Supplied entries START
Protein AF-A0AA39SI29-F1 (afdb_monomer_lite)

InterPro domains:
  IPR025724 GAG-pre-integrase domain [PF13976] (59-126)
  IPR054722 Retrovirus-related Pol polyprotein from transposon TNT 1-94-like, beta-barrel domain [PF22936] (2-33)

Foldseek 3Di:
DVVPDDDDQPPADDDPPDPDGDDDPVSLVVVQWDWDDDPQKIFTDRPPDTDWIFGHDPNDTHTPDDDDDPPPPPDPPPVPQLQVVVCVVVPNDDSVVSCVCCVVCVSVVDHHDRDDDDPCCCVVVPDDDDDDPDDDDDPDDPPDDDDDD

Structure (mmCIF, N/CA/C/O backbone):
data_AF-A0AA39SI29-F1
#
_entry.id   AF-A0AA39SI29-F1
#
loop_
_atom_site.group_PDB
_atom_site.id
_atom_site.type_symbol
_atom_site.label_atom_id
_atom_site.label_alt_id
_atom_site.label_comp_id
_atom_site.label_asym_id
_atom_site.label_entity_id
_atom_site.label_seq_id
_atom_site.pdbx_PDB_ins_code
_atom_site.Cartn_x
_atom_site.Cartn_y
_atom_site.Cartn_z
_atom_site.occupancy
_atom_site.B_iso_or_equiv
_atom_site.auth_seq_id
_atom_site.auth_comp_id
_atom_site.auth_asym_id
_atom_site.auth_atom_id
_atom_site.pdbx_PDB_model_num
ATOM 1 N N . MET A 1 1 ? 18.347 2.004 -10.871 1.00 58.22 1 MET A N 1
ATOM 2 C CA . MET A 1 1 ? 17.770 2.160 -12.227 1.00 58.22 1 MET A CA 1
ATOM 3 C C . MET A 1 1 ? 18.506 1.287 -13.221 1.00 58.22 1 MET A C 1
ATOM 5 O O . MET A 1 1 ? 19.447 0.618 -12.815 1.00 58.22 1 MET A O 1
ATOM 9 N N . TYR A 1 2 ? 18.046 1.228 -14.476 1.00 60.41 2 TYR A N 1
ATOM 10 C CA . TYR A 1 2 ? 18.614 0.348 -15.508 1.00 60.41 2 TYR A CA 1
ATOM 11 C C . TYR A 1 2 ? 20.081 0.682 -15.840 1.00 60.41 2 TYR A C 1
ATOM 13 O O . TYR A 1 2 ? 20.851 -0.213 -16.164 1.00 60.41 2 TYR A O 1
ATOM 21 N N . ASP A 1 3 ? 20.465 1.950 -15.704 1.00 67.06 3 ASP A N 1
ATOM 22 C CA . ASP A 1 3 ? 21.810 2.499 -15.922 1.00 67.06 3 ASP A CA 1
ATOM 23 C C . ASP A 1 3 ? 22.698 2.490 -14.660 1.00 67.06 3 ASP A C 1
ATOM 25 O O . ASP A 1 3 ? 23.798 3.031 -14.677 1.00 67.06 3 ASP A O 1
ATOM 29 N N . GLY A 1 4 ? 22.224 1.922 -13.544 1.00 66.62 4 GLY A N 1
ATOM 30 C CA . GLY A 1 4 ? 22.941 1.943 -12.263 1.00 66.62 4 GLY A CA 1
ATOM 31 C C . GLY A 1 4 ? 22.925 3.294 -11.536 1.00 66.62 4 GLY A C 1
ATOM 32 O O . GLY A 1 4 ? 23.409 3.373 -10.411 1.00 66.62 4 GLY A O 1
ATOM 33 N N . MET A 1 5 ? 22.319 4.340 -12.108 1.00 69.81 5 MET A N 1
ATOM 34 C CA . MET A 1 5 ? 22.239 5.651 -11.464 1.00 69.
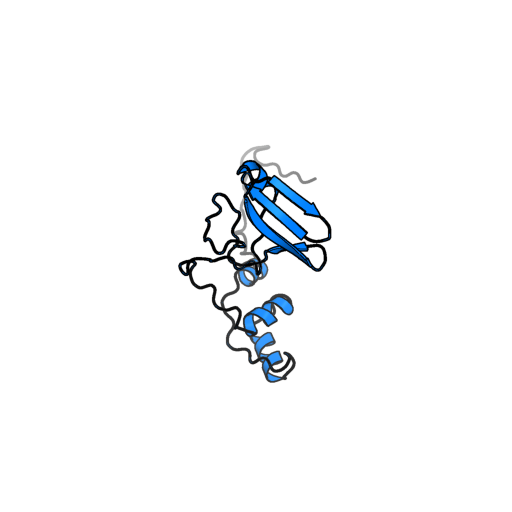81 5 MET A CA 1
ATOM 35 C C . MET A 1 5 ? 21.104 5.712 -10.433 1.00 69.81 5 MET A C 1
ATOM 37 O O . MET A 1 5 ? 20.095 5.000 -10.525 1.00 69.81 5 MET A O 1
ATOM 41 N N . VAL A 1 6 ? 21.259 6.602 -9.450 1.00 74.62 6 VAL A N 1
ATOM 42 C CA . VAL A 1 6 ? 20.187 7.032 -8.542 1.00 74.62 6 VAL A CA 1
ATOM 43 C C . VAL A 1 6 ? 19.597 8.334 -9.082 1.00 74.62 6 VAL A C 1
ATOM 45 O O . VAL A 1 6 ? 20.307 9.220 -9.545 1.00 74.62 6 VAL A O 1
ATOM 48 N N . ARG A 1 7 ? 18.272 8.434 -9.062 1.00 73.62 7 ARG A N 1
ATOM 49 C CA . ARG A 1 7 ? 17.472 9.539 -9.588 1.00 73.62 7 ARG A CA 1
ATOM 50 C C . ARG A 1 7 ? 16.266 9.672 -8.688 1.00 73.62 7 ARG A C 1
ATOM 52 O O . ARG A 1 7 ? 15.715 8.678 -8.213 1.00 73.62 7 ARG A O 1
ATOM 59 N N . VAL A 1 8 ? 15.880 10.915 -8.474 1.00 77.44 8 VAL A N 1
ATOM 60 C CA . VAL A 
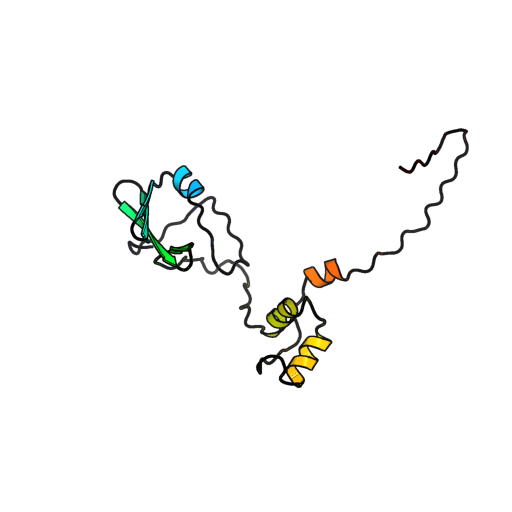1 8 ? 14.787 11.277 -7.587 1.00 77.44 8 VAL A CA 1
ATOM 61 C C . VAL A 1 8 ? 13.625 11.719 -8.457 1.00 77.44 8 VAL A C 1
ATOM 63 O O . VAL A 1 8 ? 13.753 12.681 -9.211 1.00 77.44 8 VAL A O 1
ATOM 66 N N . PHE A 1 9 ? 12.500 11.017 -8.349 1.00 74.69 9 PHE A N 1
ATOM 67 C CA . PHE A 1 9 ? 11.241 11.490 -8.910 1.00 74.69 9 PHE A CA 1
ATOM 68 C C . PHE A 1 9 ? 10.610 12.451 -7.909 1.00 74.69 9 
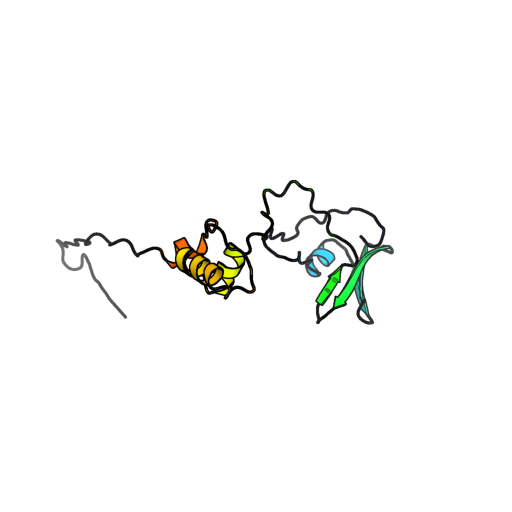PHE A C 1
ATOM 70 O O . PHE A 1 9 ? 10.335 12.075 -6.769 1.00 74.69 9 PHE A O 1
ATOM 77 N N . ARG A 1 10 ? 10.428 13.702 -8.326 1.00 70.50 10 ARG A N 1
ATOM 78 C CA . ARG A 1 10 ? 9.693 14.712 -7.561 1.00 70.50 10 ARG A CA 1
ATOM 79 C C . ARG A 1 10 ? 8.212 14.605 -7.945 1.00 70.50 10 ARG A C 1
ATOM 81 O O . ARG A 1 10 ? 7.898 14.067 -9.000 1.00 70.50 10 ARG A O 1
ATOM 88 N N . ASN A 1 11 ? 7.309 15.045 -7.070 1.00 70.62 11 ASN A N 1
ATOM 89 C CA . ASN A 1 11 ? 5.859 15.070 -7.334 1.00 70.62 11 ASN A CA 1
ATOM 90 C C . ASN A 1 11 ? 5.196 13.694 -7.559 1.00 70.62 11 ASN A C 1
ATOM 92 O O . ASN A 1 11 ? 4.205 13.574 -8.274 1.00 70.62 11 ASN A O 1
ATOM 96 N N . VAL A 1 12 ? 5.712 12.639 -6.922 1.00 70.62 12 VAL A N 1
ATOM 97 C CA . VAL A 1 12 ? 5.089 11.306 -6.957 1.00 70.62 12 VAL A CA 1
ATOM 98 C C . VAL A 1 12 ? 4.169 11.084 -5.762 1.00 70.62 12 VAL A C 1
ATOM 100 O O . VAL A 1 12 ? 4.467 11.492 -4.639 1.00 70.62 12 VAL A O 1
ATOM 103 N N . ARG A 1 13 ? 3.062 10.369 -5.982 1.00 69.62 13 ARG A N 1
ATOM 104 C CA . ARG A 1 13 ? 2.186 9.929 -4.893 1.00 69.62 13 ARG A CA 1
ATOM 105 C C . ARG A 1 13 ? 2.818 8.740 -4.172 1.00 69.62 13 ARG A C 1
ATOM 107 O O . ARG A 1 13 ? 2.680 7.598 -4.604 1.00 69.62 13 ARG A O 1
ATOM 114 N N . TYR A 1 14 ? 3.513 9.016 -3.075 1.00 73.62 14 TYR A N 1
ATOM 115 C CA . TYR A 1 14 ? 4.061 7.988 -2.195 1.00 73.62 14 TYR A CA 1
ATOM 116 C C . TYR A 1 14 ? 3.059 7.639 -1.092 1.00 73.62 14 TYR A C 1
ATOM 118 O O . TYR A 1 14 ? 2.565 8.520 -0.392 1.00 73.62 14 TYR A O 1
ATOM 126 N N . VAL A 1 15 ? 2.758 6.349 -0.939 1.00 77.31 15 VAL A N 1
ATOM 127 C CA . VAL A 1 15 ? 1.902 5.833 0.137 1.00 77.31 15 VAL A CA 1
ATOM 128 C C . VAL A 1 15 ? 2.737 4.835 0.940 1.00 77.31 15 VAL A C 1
Supplied entries END
Supplied entries START
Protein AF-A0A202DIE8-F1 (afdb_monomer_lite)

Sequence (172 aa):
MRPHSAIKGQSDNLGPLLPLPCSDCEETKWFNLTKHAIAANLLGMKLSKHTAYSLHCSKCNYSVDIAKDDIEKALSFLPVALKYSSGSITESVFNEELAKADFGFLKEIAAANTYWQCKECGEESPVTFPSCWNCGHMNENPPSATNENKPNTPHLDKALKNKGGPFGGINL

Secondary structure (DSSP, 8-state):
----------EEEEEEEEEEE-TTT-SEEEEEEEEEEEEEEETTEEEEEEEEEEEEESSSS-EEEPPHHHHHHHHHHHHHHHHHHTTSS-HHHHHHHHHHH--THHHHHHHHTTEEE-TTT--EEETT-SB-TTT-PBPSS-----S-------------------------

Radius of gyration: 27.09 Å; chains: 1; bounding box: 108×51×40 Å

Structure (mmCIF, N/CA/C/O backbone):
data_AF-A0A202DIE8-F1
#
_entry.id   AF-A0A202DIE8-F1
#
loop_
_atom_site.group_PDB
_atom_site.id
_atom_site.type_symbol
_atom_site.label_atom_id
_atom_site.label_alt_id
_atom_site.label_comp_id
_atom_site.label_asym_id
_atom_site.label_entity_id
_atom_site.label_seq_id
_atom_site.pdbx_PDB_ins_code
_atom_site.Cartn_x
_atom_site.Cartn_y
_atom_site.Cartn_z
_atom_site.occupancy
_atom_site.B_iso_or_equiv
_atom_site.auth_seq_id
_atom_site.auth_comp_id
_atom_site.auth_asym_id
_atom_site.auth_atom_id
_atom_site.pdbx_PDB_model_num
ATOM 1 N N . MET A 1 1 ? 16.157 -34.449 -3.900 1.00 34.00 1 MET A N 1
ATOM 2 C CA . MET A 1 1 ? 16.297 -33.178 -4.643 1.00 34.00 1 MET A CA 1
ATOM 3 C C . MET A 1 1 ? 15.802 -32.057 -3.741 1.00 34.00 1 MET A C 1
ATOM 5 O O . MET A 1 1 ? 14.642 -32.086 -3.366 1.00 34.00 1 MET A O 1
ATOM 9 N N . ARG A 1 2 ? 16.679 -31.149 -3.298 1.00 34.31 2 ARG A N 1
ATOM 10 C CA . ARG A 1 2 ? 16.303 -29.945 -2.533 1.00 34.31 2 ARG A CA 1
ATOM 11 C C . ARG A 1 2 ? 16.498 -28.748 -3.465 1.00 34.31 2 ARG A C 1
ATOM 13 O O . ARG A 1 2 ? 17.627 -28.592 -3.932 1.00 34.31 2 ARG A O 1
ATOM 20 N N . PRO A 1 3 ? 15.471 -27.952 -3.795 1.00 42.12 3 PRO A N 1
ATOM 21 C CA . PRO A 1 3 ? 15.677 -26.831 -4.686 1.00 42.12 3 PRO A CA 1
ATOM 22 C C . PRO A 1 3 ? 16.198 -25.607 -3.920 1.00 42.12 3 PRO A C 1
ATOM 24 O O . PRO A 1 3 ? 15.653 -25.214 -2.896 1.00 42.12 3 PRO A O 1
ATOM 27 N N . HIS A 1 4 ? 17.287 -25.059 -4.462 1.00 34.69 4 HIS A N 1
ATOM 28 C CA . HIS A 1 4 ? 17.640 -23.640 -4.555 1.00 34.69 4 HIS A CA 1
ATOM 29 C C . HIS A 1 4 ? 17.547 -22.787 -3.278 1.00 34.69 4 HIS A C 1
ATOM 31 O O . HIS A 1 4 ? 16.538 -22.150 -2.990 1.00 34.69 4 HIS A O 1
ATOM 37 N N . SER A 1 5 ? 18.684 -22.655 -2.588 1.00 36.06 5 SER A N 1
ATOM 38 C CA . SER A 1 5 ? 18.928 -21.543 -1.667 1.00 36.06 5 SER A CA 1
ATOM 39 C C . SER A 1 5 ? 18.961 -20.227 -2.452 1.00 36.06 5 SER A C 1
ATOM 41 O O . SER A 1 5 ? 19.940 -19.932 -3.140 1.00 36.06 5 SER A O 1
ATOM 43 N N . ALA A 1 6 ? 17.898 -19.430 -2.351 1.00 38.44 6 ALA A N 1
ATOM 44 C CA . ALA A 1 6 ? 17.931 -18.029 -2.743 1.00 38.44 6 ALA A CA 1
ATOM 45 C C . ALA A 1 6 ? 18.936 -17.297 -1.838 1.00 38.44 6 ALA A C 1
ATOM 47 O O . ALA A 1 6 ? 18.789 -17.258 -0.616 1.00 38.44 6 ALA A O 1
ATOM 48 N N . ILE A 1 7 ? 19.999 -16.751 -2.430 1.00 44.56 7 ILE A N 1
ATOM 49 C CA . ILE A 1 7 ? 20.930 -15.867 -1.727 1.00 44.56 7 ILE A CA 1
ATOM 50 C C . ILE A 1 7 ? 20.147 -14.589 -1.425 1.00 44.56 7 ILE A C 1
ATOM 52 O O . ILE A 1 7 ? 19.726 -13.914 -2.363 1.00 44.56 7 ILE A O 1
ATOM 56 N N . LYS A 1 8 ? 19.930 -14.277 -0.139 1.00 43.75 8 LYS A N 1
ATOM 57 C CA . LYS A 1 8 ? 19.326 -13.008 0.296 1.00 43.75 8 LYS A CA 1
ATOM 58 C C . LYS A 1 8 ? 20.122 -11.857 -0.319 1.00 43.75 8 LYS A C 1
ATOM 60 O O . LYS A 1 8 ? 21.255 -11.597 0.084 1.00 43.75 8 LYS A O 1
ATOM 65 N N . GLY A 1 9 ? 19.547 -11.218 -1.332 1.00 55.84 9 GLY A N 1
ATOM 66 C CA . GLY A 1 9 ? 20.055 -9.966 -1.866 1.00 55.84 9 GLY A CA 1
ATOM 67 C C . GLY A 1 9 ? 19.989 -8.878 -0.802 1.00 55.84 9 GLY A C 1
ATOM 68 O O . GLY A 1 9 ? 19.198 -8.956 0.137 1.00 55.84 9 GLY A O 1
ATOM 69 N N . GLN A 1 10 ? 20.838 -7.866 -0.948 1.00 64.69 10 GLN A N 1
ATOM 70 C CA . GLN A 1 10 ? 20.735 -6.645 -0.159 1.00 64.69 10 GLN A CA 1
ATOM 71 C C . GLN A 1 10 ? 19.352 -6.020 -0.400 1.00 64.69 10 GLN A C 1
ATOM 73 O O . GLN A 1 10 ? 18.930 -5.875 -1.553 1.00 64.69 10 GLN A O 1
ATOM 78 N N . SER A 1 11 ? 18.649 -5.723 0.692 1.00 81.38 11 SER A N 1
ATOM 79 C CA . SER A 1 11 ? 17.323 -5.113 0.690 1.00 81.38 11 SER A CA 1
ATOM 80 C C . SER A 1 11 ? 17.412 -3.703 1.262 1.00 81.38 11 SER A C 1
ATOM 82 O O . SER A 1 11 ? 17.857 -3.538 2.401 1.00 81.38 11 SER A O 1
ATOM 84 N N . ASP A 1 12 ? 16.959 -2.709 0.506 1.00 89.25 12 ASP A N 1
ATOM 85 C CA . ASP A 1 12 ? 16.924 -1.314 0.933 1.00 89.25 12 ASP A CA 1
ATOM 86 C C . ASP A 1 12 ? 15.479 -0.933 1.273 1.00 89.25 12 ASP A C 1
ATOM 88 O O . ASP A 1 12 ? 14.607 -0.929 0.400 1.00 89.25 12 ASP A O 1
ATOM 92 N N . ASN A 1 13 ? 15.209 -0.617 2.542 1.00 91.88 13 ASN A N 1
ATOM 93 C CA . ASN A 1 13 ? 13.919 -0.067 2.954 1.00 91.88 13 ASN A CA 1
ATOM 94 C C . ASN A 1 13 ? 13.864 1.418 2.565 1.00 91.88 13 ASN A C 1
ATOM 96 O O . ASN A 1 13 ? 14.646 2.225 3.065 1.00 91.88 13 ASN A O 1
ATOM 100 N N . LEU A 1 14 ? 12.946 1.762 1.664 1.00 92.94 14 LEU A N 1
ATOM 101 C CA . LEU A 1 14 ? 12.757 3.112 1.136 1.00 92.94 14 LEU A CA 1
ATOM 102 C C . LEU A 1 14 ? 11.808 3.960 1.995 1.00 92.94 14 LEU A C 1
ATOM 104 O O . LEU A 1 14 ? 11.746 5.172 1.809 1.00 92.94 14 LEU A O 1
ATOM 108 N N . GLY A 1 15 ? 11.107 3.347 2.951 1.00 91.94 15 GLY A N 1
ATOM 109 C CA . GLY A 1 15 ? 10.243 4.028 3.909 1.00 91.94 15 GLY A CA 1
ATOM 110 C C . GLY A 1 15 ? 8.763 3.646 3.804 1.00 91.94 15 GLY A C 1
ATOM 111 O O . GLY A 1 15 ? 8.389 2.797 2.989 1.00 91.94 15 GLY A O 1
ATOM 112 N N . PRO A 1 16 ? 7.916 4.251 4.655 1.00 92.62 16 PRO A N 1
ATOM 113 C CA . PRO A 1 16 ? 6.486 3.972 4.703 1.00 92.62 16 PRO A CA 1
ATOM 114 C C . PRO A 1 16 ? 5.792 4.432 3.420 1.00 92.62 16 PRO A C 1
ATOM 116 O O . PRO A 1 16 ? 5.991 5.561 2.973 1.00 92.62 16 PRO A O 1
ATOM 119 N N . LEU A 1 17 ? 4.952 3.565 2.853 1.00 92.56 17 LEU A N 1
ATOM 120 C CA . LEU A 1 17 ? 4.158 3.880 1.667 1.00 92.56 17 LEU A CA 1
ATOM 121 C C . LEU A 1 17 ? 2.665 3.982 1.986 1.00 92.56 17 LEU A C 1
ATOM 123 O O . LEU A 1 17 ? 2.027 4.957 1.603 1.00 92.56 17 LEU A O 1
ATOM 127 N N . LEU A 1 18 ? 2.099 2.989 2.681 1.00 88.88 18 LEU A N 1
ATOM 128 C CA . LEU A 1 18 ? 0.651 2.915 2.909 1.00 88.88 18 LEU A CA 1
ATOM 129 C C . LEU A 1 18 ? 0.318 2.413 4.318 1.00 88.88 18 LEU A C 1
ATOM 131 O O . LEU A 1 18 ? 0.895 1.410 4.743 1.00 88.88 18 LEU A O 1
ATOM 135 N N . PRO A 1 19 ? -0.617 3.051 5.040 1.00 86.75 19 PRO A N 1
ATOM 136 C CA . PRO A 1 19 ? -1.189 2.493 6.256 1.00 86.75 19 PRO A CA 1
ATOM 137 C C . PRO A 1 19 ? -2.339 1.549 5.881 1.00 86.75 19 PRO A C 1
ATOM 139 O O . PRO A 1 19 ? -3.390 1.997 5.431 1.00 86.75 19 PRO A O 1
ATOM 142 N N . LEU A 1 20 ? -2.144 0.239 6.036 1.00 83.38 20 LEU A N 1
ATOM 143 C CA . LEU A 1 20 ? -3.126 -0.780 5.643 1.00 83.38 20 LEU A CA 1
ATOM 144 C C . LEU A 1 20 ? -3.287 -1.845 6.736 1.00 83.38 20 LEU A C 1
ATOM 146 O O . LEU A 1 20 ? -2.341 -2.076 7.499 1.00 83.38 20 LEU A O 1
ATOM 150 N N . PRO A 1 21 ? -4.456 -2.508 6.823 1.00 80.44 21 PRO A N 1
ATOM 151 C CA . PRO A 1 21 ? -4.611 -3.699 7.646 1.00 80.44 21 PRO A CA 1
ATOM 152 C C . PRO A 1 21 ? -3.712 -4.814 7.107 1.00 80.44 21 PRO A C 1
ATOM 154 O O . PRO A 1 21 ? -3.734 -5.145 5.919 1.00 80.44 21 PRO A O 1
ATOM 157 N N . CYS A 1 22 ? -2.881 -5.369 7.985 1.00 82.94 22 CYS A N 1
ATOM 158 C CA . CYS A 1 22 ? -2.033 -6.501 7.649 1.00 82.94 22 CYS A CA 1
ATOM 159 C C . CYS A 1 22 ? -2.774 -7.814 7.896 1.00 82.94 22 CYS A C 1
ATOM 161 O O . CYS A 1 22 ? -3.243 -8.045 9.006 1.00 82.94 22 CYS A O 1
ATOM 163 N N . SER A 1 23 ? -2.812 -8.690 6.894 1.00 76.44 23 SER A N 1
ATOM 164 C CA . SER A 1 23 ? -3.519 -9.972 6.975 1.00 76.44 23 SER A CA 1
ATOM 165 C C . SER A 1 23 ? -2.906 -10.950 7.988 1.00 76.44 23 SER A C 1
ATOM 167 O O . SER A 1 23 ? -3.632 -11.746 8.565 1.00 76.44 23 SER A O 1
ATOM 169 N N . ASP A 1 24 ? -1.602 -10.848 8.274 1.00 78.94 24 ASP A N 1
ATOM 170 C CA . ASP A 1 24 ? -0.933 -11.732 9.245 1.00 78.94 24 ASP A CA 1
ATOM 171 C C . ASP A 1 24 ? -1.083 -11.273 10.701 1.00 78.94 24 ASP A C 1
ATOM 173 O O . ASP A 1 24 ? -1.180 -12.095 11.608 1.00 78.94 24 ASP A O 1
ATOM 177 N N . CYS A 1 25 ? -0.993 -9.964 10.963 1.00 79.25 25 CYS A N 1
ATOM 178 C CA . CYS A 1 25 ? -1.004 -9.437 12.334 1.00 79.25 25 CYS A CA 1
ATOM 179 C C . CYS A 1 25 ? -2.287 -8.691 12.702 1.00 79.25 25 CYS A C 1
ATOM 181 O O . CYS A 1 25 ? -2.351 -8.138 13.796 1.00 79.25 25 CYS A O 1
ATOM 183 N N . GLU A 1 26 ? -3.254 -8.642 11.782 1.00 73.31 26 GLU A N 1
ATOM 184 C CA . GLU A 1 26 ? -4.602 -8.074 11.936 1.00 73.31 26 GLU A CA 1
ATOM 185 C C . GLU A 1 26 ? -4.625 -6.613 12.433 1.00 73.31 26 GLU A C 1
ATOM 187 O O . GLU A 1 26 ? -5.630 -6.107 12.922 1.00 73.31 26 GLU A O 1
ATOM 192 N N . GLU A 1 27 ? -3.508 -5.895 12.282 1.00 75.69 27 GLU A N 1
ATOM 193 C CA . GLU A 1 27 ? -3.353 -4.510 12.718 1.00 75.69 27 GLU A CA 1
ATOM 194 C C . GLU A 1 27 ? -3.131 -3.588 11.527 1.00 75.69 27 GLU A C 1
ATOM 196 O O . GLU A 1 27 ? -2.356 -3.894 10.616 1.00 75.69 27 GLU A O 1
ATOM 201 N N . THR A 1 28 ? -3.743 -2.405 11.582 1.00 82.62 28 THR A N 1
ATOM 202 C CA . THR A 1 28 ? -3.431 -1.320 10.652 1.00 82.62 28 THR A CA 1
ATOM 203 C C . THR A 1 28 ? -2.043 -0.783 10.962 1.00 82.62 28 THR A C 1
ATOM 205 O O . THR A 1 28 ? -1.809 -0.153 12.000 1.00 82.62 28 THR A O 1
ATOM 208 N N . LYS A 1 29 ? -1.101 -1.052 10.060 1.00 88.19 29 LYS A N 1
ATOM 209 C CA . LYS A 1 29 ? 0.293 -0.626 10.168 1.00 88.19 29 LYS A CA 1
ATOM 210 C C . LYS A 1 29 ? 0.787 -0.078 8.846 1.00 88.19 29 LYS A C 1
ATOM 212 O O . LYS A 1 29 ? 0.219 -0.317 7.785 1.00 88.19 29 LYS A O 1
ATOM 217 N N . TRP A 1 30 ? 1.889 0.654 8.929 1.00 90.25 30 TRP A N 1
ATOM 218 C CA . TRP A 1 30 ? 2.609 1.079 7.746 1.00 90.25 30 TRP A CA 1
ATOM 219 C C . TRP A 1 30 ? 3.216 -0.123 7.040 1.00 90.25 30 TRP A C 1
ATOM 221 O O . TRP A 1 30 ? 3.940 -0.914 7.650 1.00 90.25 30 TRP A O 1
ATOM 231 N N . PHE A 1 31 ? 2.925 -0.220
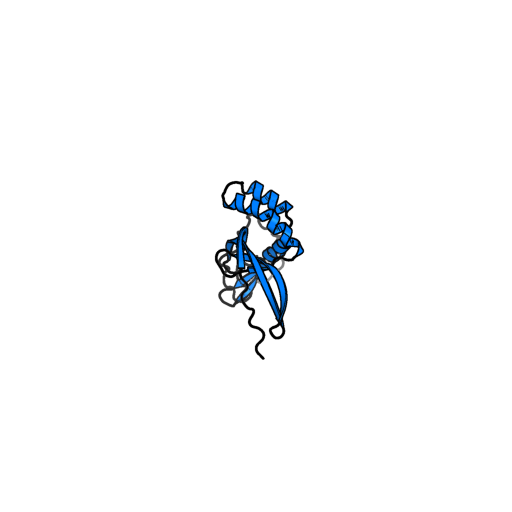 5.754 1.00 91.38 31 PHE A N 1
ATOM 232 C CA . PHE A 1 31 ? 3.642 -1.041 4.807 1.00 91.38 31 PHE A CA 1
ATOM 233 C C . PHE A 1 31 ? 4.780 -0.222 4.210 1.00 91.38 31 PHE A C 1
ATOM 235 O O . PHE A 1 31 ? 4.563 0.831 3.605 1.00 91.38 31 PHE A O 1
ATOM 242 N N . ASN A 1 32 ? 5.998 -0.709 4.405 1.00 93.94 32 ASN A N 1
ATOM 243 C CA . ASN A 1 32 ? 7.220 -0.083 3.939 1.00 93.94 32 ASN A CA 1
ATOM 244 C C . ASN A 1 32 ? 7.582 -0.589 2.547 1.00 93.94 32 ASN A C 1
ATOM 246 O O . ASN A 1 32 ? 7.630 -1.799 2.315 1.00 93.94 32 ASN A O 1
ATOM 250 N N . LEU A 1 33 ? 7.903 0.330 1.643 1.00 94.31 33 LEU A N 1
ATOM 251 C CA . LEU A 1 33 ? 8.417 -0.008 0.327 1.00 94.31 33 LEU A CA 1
Supplied entries END
Look back at the entries above. Retype the line with "ATOM 157 N N", the line with "ATOM 196 O O", and all lines in between.

■ Problem solution ■
ATOM 157 N N . CYS A 1 22 ? -2.881 -5.369 7.985 1.00 82.94 22 CYS A N 1
ATOM 158 C CA . CYS A 1 22 ? -2.033 -6.501 7.649 1.00 82.94 22 CYS A CA 1
ATOM 159 C C . CYS A 1 22 ? -2.774 -7.814 7.896 1.00 82.94 22 CYS A C 1
ATOM 161 O O . CYS A 1 22 ? -3.243 -8.045 9.006 1.00 82.94 22 CYS A O 1
ATOM 163 N N . SER A 1 23 ? -2.812 -8.690 6.894 1.00 76.44 23 SER A N 1
ATOM 164 C CA . SER A 1 23 ? -3.519 -9.972 6.975 1.00 76.44 23 SER A CA 1
ATOM 165 C C . SER A 1 23 ? -2.906 -10.950 7.988 1.00 76.44 23 SER A C 1
ATOM 167 O O . SER A 1 23 ? -3.632 -11.746 8.565 1.00 76.44 23 SER A O 1
ATOM 169 N N . ASP A 1 24 ? -1.602 -10.848 8.274 1.00 78.94 24 ASP A N 1
ATOM 170 C CA . ASP A 1 24 ? -0.933 -11.732 9.245 1.00 78.94 24 ASP A CA 1
ATOM 171 C C . ASP A 1 24 ? -1.083 -11.273 10.701 1.00 78.94 24 ASP A C 1
ATOM 173 O O . ASP A 1 24 ? -1.180 -12.095 11.608 1.00 78.94 24 ASP A O 1
ATOM 177 N N . CYS A 1 25 ? -0.993 -9.964 10.963 1.00 79.25 25 CYS A N 1
ATOM 178 C CA . CYS A 1 25 ? -1.004 -9.437 12.334 1.00 79.25 25 CYS A CA 1
ATOM 179 C C . CYS A 1 25 ? -2.287 -8.691 12.702 1.00 79.25 25 CYS A C 1
ATOM 181 O O . CYS A 1 25 ? -2.351 -8.138 13.796 1.00 79.25 25 CYS A O 1
ATOM 183 N N . GLU A 1 26 ? -3.254 -8.642 11.782 1.00 73.31 26 GLU A N 1
ATOM 184 C CA . GLU A 1 26 ? -4.602 -8.074 11.936 1.00 73.31 26 GLU A CA 1
ATOM 185 C C . GLU A 1 26 ? -4.625 -6.613 12.433 1.00 73.31 26 GLU A C 1
ATOM 187 O O . GLU A 1 26 ? -5.630 -6.107 12.922 1.00 73.31 26 GLU A O 1
ATOM 192 N N . GLU A 1 27 ? -3.508 -5.895 12.282 1.00 75.69 27 GLU A N 1
ATOM 193 C CA . GLU A 1 27 ? -3.353 -4.510 12.718 1.00 75.69 27 GLU A CA 1
ATOM 194 C C . GLU A 1 27 ? -3.131 -3.588 11.527 1.00 75.69 27 GLU A C 1
ATOM 196 O O . GLU A 1 27 ? -2.356 -3.894 10.616 1.00 75.69 27 GLU A O 1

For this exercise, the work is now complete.